Data to process:
= Beginning of Section =

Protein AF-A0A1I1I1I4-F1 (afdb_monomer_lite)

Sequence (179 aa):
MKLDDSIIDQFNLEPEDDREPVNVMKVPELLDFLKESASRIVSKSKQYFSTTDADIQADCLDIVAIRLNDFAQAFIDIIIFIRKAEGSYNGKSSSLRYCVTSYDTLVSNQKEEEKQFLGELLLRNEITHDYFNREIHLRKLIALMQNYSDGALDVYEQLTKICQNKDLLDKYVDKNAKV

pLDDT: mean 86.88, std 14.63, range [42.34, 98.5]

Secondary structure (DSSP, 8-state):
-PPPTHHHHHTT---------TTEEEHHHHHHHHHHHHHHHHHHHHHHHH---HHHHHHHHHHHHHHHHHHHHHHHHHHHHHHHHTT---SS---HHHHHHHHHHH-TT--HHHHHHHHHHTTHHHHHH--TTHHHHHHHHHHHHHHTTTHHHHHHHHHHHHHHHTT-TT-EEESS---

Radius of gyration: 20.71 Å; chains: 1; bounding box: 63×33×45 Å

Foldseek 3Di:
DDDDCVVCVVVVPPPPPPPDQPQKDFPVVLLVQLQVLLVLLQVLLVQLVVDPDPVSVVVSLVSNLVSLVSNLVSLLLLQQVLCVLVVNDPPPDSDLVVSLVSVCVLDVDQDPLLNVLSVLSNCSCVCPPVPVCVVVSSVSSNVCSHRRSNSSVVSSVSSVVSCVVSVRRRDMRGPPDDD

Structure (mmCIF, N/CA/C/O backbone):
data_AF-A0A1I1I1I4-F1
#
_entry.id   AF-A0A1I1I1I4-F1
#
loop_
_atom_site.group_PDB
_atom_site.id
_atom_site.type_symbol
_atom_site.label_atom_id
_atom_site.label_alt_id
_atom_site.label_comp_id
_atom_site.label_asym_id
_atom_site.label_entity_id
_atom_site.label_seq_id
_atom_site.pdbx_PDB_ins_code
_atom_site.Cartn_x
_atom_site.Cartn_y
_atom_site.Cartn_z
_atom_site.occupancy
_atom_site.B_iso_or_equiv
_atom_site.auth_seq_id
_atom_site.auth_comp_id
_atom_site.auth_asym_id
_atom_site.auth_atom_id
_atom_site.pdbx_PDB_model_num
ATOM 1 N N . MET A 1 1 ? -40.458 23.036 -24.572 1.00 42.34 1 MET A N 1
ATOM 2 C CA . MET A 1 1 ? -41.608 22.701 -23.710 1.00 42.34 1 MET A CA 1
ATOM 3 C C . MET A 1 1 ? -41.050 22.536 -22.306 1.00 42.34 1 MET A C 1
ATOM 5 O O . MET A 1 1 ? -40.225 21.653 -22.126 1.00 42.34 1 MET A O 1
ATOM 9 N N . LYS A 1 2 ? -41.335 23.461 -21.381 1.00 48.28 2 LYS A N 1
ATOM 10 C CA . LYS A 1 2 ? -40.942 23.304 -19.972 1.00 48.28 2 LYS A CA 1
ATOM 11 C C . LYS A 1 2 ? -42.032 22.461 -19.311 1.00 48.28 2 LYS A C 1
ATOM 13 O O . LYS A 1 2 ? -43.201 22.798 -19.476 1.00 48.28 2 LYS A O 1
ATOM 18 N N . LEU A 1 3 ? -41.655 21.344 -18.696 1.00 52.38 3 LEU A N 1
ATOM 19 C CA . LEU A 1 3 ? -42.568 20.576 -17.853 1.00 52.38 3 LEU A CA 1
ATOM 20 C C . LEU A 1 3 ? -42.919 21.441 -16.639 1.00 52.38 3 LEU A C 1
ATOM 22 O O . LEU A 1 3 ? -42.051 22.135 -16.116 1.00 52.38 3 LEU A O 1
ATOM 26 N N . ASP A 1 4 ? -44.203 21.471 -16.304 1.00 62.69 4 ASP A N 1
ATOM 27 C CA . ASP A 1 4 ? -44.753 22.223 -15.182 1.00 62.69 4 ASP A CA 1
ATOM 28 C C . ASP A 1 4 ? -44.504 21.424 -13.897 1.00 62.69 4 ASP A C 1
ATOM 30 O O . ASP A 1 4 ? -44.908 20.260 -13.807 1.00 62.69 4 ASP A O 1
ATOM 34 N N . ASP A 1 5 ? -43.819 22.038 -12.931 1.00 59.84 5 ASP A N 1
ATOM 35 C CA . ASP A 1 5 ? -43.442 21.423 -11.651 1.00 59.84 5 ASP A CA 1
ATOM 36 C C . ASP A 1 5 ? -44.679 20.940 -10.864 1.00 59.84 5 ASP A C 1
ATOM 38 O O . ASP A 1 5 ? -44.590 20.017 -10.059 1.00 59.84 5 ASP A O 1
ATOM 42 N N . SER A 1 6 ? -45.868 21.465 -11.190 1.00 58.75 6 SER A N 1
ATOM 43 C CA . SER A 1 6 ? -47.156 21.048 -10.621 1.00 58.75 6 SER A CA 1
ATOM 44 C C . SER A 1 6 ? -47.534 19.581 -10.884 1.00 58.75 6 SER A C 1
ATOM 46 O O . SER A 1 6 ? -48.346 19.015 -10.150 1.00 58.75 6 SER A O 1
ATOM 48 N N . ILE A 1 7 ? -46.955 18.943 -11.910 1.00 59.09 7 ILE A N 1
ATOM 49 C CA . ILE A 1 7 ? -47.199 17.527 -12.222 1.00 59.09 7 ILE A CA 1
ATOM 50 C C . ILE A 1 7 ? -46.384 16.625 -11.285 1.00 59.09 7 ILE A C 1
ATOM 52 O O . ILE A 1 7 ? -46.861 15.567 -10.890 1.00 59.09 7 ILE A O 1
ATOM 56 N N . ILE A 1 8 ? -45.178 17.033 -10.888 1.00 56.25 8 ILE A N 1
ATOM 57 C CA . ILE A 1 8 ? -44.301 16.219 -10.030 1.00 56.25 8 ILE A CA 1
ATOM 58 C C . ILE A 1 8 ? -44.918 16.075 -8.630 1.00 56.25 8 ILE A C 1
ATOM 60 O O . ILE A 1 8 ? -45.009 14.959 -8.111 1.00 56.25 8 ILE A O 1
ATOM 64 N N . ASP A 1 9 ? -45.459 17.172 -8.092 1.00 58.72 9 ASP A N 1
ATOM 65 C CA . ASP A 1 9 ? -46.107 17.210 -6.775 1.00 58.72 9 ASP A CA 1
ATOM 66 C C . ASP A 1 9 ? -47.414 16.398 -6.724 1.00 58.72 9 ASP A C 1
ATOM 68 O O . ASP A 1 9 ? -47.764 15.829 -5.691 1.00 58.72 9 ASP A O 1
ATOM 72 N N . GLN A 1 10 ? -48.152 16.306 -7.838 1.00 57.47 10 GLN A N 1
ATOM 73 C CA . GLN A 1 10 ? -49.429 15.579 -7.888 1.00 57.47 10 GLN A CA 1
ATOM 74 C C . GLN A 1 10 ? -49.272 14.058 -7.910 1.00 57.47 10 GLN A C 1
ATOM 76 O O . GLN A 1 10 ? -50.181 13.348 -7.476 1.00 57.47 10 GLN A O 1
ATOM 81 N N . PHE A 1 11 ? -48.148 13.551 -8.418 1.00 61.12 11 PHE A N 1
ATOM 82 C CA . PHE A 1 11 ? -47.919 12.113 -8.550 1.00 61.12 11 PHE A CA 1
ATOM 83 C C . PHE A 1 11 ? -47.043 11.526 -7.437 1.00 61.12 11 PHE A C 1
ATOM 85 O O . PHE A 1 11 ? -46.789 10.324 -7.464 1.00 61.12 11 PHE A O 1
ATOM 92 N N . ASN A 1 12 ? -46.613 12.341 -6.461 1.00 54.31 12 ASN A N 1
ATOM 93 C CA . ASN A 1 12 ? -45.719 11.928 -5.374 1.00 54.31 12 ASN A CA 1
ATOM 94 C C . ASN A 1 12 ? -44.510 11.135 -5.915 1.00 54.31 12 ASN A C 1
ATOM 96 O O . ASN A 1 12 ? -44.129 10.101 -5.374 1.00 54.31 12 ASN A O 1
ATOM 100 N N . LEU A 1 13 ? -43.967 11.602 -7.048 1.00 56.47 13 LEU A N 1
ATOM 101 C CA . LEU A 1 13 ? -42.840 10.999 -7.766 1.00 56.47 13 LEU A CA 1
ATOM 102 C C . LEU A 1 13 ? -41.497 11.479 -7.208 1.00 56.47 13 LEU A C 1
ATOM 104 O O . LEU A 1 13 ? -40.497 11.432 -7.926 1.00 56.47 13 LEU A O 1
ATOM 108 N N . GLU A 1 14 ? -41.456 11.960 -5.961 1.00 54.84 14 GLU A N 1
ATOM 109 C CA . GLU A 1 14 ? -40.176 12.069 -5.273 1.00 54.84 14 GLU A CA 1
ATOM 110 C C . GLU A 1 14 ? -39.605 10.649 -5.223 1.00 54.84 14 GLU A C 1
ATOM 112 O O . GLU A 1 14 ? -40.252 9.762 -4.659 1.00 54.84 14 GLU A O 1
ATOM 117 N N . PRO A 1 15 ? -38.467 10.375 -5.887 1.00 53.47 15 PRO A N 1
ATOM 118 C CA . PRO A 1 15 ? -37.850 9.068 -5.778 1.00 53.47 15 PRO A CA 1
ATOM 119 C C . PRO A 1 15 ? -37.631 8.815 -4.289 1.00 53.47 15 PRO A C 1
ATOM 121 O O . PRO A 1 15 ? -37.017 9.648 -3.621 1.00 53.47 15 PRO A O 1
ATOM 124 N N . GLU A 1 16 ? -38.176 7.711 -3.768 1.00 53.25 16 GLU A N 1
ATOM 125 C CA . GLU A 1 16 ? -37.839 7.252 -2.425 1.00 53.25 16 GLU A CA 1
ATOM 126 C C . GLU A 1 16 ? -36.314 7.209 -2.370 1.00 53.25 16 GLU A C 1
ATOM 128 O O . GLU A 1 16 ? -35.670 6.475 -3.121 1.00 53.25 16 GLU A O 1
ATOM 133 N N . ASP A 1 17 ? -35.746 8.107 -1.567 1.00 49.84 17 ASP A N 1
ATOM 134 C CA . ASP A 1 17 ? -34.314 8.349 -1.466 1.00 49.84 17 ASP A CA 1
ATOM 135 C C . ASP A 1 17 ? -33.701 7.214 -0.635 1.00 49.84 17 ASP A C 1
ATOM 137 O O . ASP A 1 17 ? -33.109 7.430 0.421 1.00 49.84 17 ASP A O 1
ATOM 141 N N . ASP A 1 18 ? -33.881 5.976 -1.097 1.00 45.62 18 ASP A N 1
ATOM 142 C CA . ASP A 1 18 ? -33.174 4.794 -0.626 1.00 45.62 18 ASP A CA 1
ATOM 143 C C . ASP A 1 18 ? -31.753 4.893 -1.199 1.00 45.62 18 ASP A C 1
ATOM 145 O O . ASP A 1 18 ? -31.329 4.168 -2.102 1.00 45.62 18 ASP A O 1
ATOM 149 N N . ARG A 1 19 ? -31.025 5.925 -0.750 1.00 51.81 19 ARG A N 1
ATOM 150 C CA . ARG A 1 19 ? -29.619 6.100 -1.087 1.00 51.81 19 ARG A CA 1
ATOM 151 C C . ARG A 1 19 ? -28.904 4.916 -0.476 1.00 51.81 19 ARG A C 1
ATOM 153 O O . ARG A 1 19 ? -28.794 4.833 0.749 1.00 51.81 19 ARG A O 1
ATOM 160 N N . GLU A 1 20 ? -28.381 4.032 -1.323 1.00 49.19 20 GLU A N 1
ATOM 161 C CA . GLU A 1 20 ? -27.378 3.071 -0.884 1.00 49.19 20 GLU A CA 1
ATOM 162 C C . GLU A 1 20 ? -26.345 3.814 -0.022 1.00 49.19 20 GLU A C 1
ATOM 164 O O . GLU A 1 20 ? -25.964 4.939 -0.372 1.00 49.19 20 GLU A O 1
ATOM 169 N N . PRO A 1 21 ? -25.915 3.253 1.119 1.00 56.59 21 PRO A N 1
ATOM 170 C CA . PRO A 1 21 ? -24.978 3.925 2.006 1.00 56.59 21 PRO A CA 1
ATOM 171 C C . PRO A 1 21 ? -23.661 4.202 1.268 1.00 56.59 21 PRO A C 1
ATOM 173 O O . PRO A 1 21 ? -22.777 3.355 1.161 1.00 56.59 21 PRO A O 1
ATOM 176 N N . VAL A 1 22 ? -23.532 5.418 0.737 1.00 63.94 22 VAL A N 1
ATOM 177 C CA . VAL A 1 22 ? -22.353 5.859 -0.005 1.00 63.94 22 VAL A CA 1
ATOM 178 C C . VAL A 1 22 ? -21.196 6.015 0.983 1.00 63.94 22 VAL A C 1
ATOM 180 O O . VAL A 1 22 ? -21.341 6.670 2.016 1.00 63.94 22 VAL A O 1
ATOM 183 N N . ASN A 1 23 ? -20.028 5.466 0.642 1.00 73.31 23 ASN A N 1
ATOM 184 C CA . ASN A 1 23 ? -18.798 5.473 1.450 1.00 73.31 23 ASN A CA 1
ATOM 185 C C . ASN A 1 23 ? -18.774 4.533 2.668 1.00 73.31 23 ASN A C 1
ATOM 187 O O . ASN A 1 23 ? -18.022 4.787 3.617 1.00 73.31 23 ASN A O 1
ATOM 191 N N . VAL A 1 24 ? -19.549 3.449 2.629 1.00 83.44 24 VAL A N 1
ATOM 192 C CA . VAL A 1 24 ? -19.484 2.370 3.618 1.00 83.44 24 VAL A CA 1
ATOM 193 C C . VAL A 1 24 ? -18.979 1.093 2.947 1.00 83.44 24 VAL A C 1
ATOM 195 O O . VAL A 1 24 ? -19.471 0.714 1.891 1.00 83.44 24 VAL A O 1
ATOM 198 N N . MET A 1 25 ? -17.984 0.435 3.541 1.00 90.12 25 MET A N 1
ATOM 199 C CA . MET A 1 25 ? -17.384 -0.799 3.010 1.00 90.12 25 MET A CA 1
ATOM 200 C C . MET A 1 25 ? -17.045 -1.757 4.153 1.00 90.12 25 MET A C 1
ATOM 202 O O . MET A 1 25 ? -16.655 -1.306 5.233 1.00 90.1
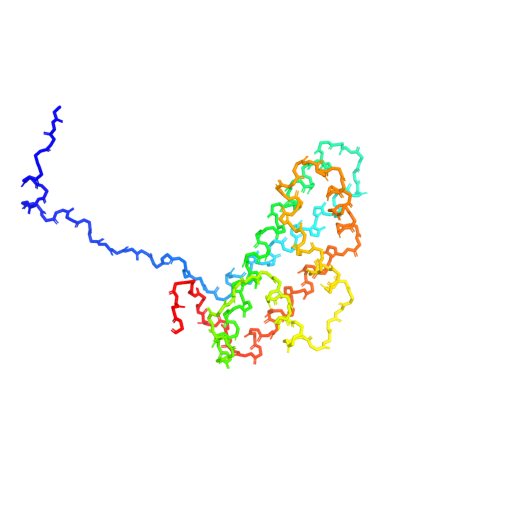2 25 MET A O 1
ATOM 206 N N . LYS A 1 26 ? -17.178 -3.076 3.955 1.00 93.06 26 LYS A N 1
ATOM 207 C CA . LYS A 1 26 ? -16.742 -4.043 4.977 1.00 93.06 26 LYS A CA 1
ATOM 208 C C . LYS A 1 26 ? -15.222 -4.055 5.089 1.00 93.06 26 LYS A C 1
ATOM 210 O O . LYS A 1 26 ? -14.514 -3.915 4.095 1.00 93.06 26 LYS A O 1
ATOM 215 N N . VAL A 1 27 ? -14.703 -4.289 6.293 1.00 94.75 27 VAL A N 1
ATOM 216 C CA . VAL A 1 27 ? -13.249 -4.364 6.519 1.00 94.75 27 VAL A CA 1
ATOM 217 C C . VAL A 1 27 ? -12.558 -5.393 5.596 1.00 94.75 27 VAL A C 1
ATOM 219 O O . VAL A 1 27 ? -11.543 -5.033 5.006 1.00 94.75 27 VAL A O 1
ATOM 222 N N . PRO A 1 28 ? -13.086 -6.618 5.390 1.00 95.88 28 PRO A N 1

= End of Section =

What to do: From the records above, print only the lines between the one holding "ATOM 1 N N ." and the one holding "ATOM 26 N N", inclusive, exactly as they stand.

Expected answer:
ATOM 1 N N . MET A 1 1 ? -40.458 23.036 -24.572 1.00 42.34 1 MET A N 1
ATOM 2 C CA . MET A 1 1 ? -41.608 22.701 -23.710 1.00 42.34 1 MET A CA 1
ATOM 3 C C . MET A 1 1 ? -41.050 22.536 -22.306 1.00 42.34 1 MET A C 1
ATOM 5 O O . MET A 1 1 ? -40.225 21.653 -22.126 1.00 42.34 1 MET A O 1
ATOM 9 N N . LYS A 1 2 ? -41.335 23.461 -21.381 1.00 48.28 2 LYS A N 1
ATOM 10 C CA . LYS A 1 2 ? -40.942 23.304 -19.972 1.00 48.28 2 LYS A CA 1
ATOM 11 C C . LYS A 1 2 ? -42.032 22.461 -19.311 1.00 48.28 2 LYS A C 1
ATOM 13 O O . LYS A 1 2 ? -43.201 22.798 -19.476 1.00 48.28 2 LYS A O 1
ATOM 18 N N . LEU A 1 3 ? -41.655 21.344 -18.696 1.00 52.38 3 LEU A N 1
ATOM 19 C CA . LEU A 1 3 ? -42.568 20.576 -17.853 1.00 52.38 3 LEU A CA 1
ATOM 20 C C . LEU A 1 3 ? -42.919 21.441 -16.639 1.00 52.38 3 LEU A C 1
ATOM 22 O O . LEU A 1 3 ? -42.051 22.135 -16.116 1.00 52.38 3 LEU A O 1
ATOM 26 N N . ASP A 1 4 ? -44.203 21.471 -16.304 1.00 62.69 4 ASP A N 1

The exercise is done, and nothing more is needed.